# Your instructions:
Could you copy exactly the lines from the start of the records through the one containing "ATOM 11 C C", both included, and leave out the pictures?

++++ Source records ++++

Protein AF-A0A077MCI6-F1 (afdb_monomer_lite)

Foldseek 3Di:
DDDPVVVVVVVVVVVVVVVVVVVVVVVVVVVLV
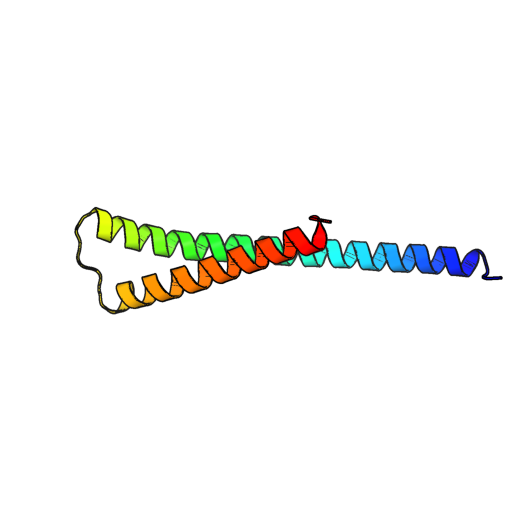VLLVVLVVLLVVLVVCVVVVHDDDPVSVVSNVVSVVVNVVSVVVVVVCCCVPPVD

Structure (mmCIF, N/CA/C/O backbone):
data_AF-A0A077MCI6-F1
#
_entry.id   AF-A0A077MCI6-F1
#
loop_
_atom_site.group_PDB
_atom_site.id
_atom_site.type_symbol
_atom_site.label_atom_id
_atom_site.label_alt_id
_atom_site.label_comp_id
_atom_site.label_asym_id
_atom_site.label_entity_id
_atom_site.label_seq_id
_atom_site.pdbx_PDB_ins_code
_atom_site.Cartn_x
_atom_site.Cartn_y
_atom_site.Cartn_z
_atom_site.occupancy
_atom_site.B_iso_or_equiv
_atom_site.auth_seq_id
_atom_site.auth_comp_id
_atom_site.auth_asym_id
_atom_site.auth_atom_id
_atom_site.pdbx_PDB_model_num
ATOM 1 N N . MET A 1 1 ? 28.487 11.853 -42.778 1.00 45.84 1 MET A N 1
ATOM 2 C CA . MET A 1 1 ? 28.185 10.412 -42.910 1.00 45.84 1 MET A CA 1
ATOM 3 C C . MET A 1 1 ? 28.862 9.722 -41.741 1.00 45.84 1 MET A C 1
ATOM 5 O O . MET A 1 1 ? 30.082 9.767 -41.684 1.00 45.84 1 MET A O 1
ATOM 9 N N . GLY A 1 2 ? 28.090 9.240 -40.762 1.00 53.88 2 GLY A N 1
ATOM 10 C CA . GLY A 1 2 ? 28.634 8.568 -39.576 1.00 53.88 2 GLY A CA 1
ATOM 11 C C . GLY A 1 2 ? 29.209 7.200 -39.936 1.00 53.88 2 GLY A C 1
ATOM 12 O O . GLY A 1 2 ? 28.676 6.521 -40.816 1.00 53.88 2 GLY A O 1
ATOM 13 N N . SER A 1 3 ? 30.319 6.835 -39.299 1.00 64.88 3 SER A N 1
ATOM 14 C CA . SER A 1 3 ? 30.982 5.545 -39.487 1.00 64.88 3 SER A CA 1
ATOM 15 C C . SER A 1 3 ? 30.082 4.410 -38.992 1.00 64.88 3 SER A C 1
ATOM 17 O O . SER A 1 3 ? 29.452 4.526 -37.943 1.00 64.88 3 SER A O 1
ATOM 19 N N . TRP A 1 4 ? 30.065 3.279 -39.701 1.00 57.00 4 TRP A N 1
ATOM 20 C CA . TRP A 1 4 ? 29.427 2.042 -39.225 1.00 57.00 4 TRP A CA 1
ATOM 21 C C . TRP A 1 4 ? 29.939 1.610 -37.838 1.00 57.00 4 TRP A C 1
ATOM 23 O O . TRP A 1 4 ? 29.196 0.997 -37.075 1.00 57.00 4 TRP A O 1
ATOM 33 N N . GLY A 1 5 ? 31.183 1.965 -37.493 1.00 55.94 5 GLY A N 1
ATOM 34 C CA . GLY A 1 5 ? 31.762 1.718 -36.171 1.00 55.94 5 GLY A CA 1
ATOM 35 C C . GLY A 1 5 ? 31.117 2.541 -35.051 1.00 55.94 5 GLY A C 1
ATOM 36 O O . GLY A 1 5 ? 30.900 2.000 -33.971 1.00 55.94 5 GLY A O 1
ATOM 37 N N . ASP A 1 6 ? 30.736 3.796 -35.315 1.00 66.62 6 ASP A N 1
ATOM 38 C CA . ASP A 1 6 ? 30.072 4.652 -34.317 1.00 66.62 6 ASP A CA 1
ATOM 39 C C . ASP A 1 6 ? 28.647 4.161 -34.037 1.00 66.62 6 ASP A C 1
ATOM 41 O O . ASP A 1 6 ? 28.244 4.048 -32.886 1.00 66.62 6 ASP A O 1
ATOM 45 N N . ALA A 1 7 ? 27.912 3.759 -35.080 1.00 60.25 7 ALA A N 1
ATOM 46 C CA . ALA A 1 7 ? 26.566 3.203 -34.928 1.00 60.25 7 ALA A CA 1
ATOM 47 C C . ALA A 1 7 ? 26.557 1.873 -34.148 1.00 60.25 7 ALA A C 1
ATOM 49 O O . ALA A 1 7 ? 25.628 1.589 -33.391 1.00 60.25 7 ALA A O 1
ATOM 50 N N . MET A 1 8 ? 27.596 1.049 -34.319 1.00 60.34 8 MET A N 1
ATOM 51 C CA . MET A 1 8 ? 27.744 -0.212 -33.592 1.00 60.34 8 MET A CA 1
ATOM 52 C C . MET A 1 8 ? 28.105 0.018 -32.119 1.00 60.34 8 MET A C 1
ATOM 54 O O . MET A 1 8 ? 27.565 -0.663 -31.247 1.00 60.34 8 MET A O 1
ATOM 58 N N . LEU A 1 9 ? 28.975 0.992 -31.832 1.00 67.38 9 LEU A N 1
ATOM 59 C CA . LEU A 1 9 ? 29.305 1.390 -30.462 1.00 67.38 9 LEU A CA
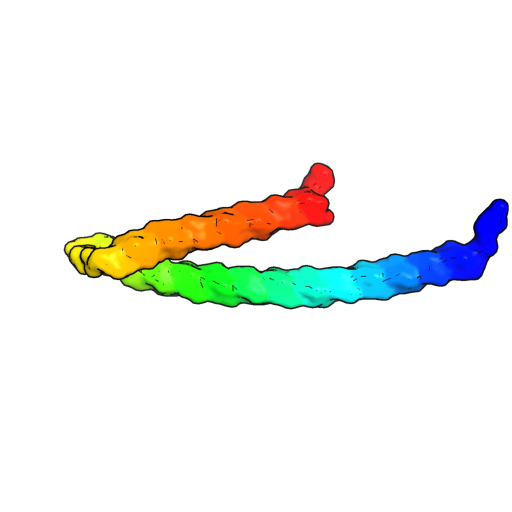 1
ATOM 60 C C . LEU A 1 9 ? 28.092 1.985 -29.740 1.00 67.38 9 LEU A C 1
ATOM 62 O O . LEU A 1 9 ? 27.805 1.566 -28.620 1.00 67.38 9 LEU A O 1
ATOM 66 N N . ASP A 1 10 ? 27.320 2.847 -30.404 1.00 67.94 10 ASP A N 1
ATOM 67 C CA . ASP A 1 10 ? 26.069 3.391 -29.863 1.00 67.94 10 ASP A CA 1
ATOM 68 C C . ASP A 1 10 ? 25.049 2.286 -29.555 1.00 67.94 10 ASP A C 1
ATOM 70 O O . ASP A 1 10 ? 24.405 2.303 -28.504 1.00 67.94 10 ASP A O 1
ATOM 74 N N . ALA A 1 11 ? 24.914 1.284 -30.430 1.00 61.06 11 ALA A N 1
ATOM 75 C CA . ALA A 1 11 ? 24.017 0.151 -30.206 1.00 61.06 11 ALA A CA 1
ATOM 76 C C . ALA A 1 11 ? 24.449 -0.711 -29.005 1.00 61.06 11 ALA A C 1
ATOM 78 O O . ALA A 1 11 ? 23.607 -1.109 -28.197 1.00 61.06 11 ALA A O 1
ATOM 79 N N . ILE A 1 12 ? 25.753 -0.965 -28.847 1.00 63.66 12 ILE A N 1
ATOM 80 C CA . ILE A 1 12 ? 26.311 -1.698 -27.699 1.00 63.66 12 ILE A CA 1
ATOM 81 C C . ILE A 1 12 ? 26.116 -0.902 -26.407 1.00 63.66 12 ILE A C 1
ATOM 83 O O . ILE A 1 12 ? 25.702 -1.455 -25.386 1.00 63.66 12 ILE A O 1
ATOM 87 N N . GLU A 1 13 ? 26.383 0.401 -26.434 1.00 66.38 13 GLU A N 1
ATOM 88 C CA . GLU A 1 13 ? 26.264 1.258 -25.261 1.00 66.38 13 GLU A CA 1
ATOM 89 C C . GLU A 1 13 ? 24.803 1.467 -24.845 1.00 66.38 13 GLU A C 1
ATOM 91 O O . GLU A 1 13 ? 24.496 1.506 -23.650 1.00 66.38 13 GLU A O 1
ATOM 96 N N . THR A 1 14 ? 23.889 1.512 -25.815 1.00 67.44 14 THR A N 1
ATOM 97 C CA . THR A 1 14 ? 22.437 1.519 -25.596 1.00 67.44 14 THR A CA 1
ATOM 98 C C . THR A 1 14 ? 21.961 0.180 -25.036 1.00 67.44 14 THR A C 1
ATOM 100 O O . THR A 1 14 ? 21.250 0.162 -24.034 1.00 67.44 14 THR A O 1
ATOM 103 N N . GLY A 1 15 ? 22.410 -0.949 -25.595 1.00 65.00 15 GLY A N 1
ATOM 104 C CA . GLY A 1 15 ? 22.096 -2.286 -25.083 1.00 65.00 15 GLY A CA 1
ATOM 105 C C . GLY A 1 15 ? 22.583 -2.500 -23.647 1.00 65.00 15 GLY A C 1
ATOM 106 O O . GLY A 1 15 ? 21.844 -3.014 -22.809 1.00 65.00 15 GLY A O 1
ATOM 107 N N . ARG A 1 16 ? 23.791 -2.022 -23.324 1.00 63.84 16 ARG A N 1
ATOM 108 C CA . ARG A 1 16 ? 24.348 -2.065 -21.965 1.00 63.84 16 ARG A CA 1
ATOM 109 C C . ARG A 1 16 ? 23.556 -1.188 -20.993 1.00 63.84 16 ARG A C 1
ATOM 111 O O . ARG A 1 16 ? 23.266 -1.636 -19.886 1.00 63.84 16 ARG A O 1
ATOM 118 N N . ARG A 1 17 ? 23.190 0.036 -21.396 1.00 59.84 17 ARG A N 1
ATOM 119 C CA . ARG A 1 17 ? 22.334 0.926 -20.591 1.00 59.84 17 ARG A CA 1
ATOM 120 C C . ARG A 1 17 ? 20.976 0.292 -20.326 1.00 59.84 17 ARG A C 1
ATOM 122 O O . ARG A 1 17 ? 20.552 0.253 -19.179 1.00 59.84 17 ARG A O 1
ATOM 129 N N . ASN A 1 18 ? 20.336 -0.252 -21.356 1.00 64.81 18 ASN A N 1
ATOM 130 C CA . ASN A 1 18 ? 19.021 -0.875 -21.241 1.00 64.81 18 ASN A CA 1
ATOM 131 C C . ASN A 1 18 ? 19.061 -2.132 -20.361 1.00 64.81 18 ASN A C 1
ATOM 133 O O . ASN A 1 18 ? 18.174 -2.318 -19.536 1.00 64.81 18 ASN A O 1
ATOM 137 N N . GLY A 1 19 ? 20.120 -2.945 -20.455 1.00 59.34 19 GLY A N 1
ATOM 138 C CA . GLY A 1 19 ? 20.320 -4.096 -19.566 1.00 59.34 19 GLY A CA 1
ATOM 139 C C . GLY A 1 19 ? 20.540 -3.702 -18.100 1.00 59.34 19 GLY A C 1
ATOM 140 O O . GLY A 1 19 ? 19.985 -4.329 -17.201 1.00 59.34 19 GLY A O 1
ATOM 141 N N . GLN A 1 20 ? 21.299 -2.632 -17.840 1.00 61.47 20 GLN A N 1
ATOM 142 C CA . GLN A 1 20 ? 21.473 -2.102 -16.481 1.00 61.47 20 GLN A CA 1
ATOM 143 C C . GLN A 1 20 ? 20.187 -1.473 -15.933 1.00 61.47 20 GLN A C 1
ATOM 145 O O . GLN A 1 20 ? 19.876 -1.657 -14.760 1.00 61.47 20 GLN A O 1
ATOM 150 N N . LEU A 1 21 ? 19.424 -0.769 -16.771 1.00 60.94 21 LEU A N 1
ATOM 151 C CA . LEU A 1 21 ? 18.121 -0.223 -16.397 1.00 60.94 21 LEU A CA 1
ATOM 152 C C . LEU A 1 21 ? 17.122 -1.340 -16.069 1.00 60.94 21 LEU A C 1
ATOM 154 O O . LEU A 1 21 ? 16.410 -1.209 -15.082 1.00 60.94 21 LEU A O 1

++++

# Reply:
Protein AF-A0A077MCI6-F1 (afdb_monomer_lite)

Foldseek 3Di:
DDDPVVVVVVVVVVVVVVVVVVVVVVVVVVVLV
VLLVVLVVLLVVLVVCVVVVHDDDPVSVVSNVVSVVVNVVSVVVVVVCCCVPPVD

Structure (mmCIF, N/CA/C/O backbone):
data_AF-A0A077MCI6-F1
#
_entry.id   AF-A0A077MCI6-F1
#
loop_
_atom_site.group_PDB
_atom_site.id
_atom_site.type_symbol
_atom_site.label_atom_id
_atom_site.label_alt_id
_atom_site.label_comp_id
_atom_site.label_asym_id
_atom_site.label_entity_id
_atom_site.label_seq_id
_atom_site.pdbx_PDB_ins_code
_atom_site.Cartn_x
_atom_site.Cartn_y
_atom_site.Cartn_z
_atom_site.occupancy
_atom_site.B_iso_or_equiv
_atom_site.auth_seq_id
_atom_site.auth_comp_id
_atom_site.auth_asym_id
_atom_site.auth_atom_id
_atom_site.pdbx_PDB_model_num
ATOM 1 N N . MET A 1 1 ? 28.487 11.853 -42.778 1.00 45.84 1 MET A N 1
ATOM 2 C CA . MET A 1 1 ? 28.185 10.412 -42.910 1.00 45.84 1 MET A CA 1
ATOM 3 C C . MET A 1 1 ? 28.862 9.722 -41.741 1.00 45.84 1 MET A C 1
ATOM 5 O O . MET A 1 1 ? 30.082 9.767 -41.684 1.00 45.84 1 MET A O 1
ATOM 9 N N . GLY A 1 2 ? 28.090 9.240 -40.762 1.00 53.88 2 GLY A N 1
ATOM 10 C CA . GLY A 1 2 ? 28.634 8.568 -39.576 1.00 53.88 2 GLY A CA 1
ATOM 11 C C . GLY A 1 2 ? 29.209 7.200 -39.936 1.00 53.88 2 GLY A C 1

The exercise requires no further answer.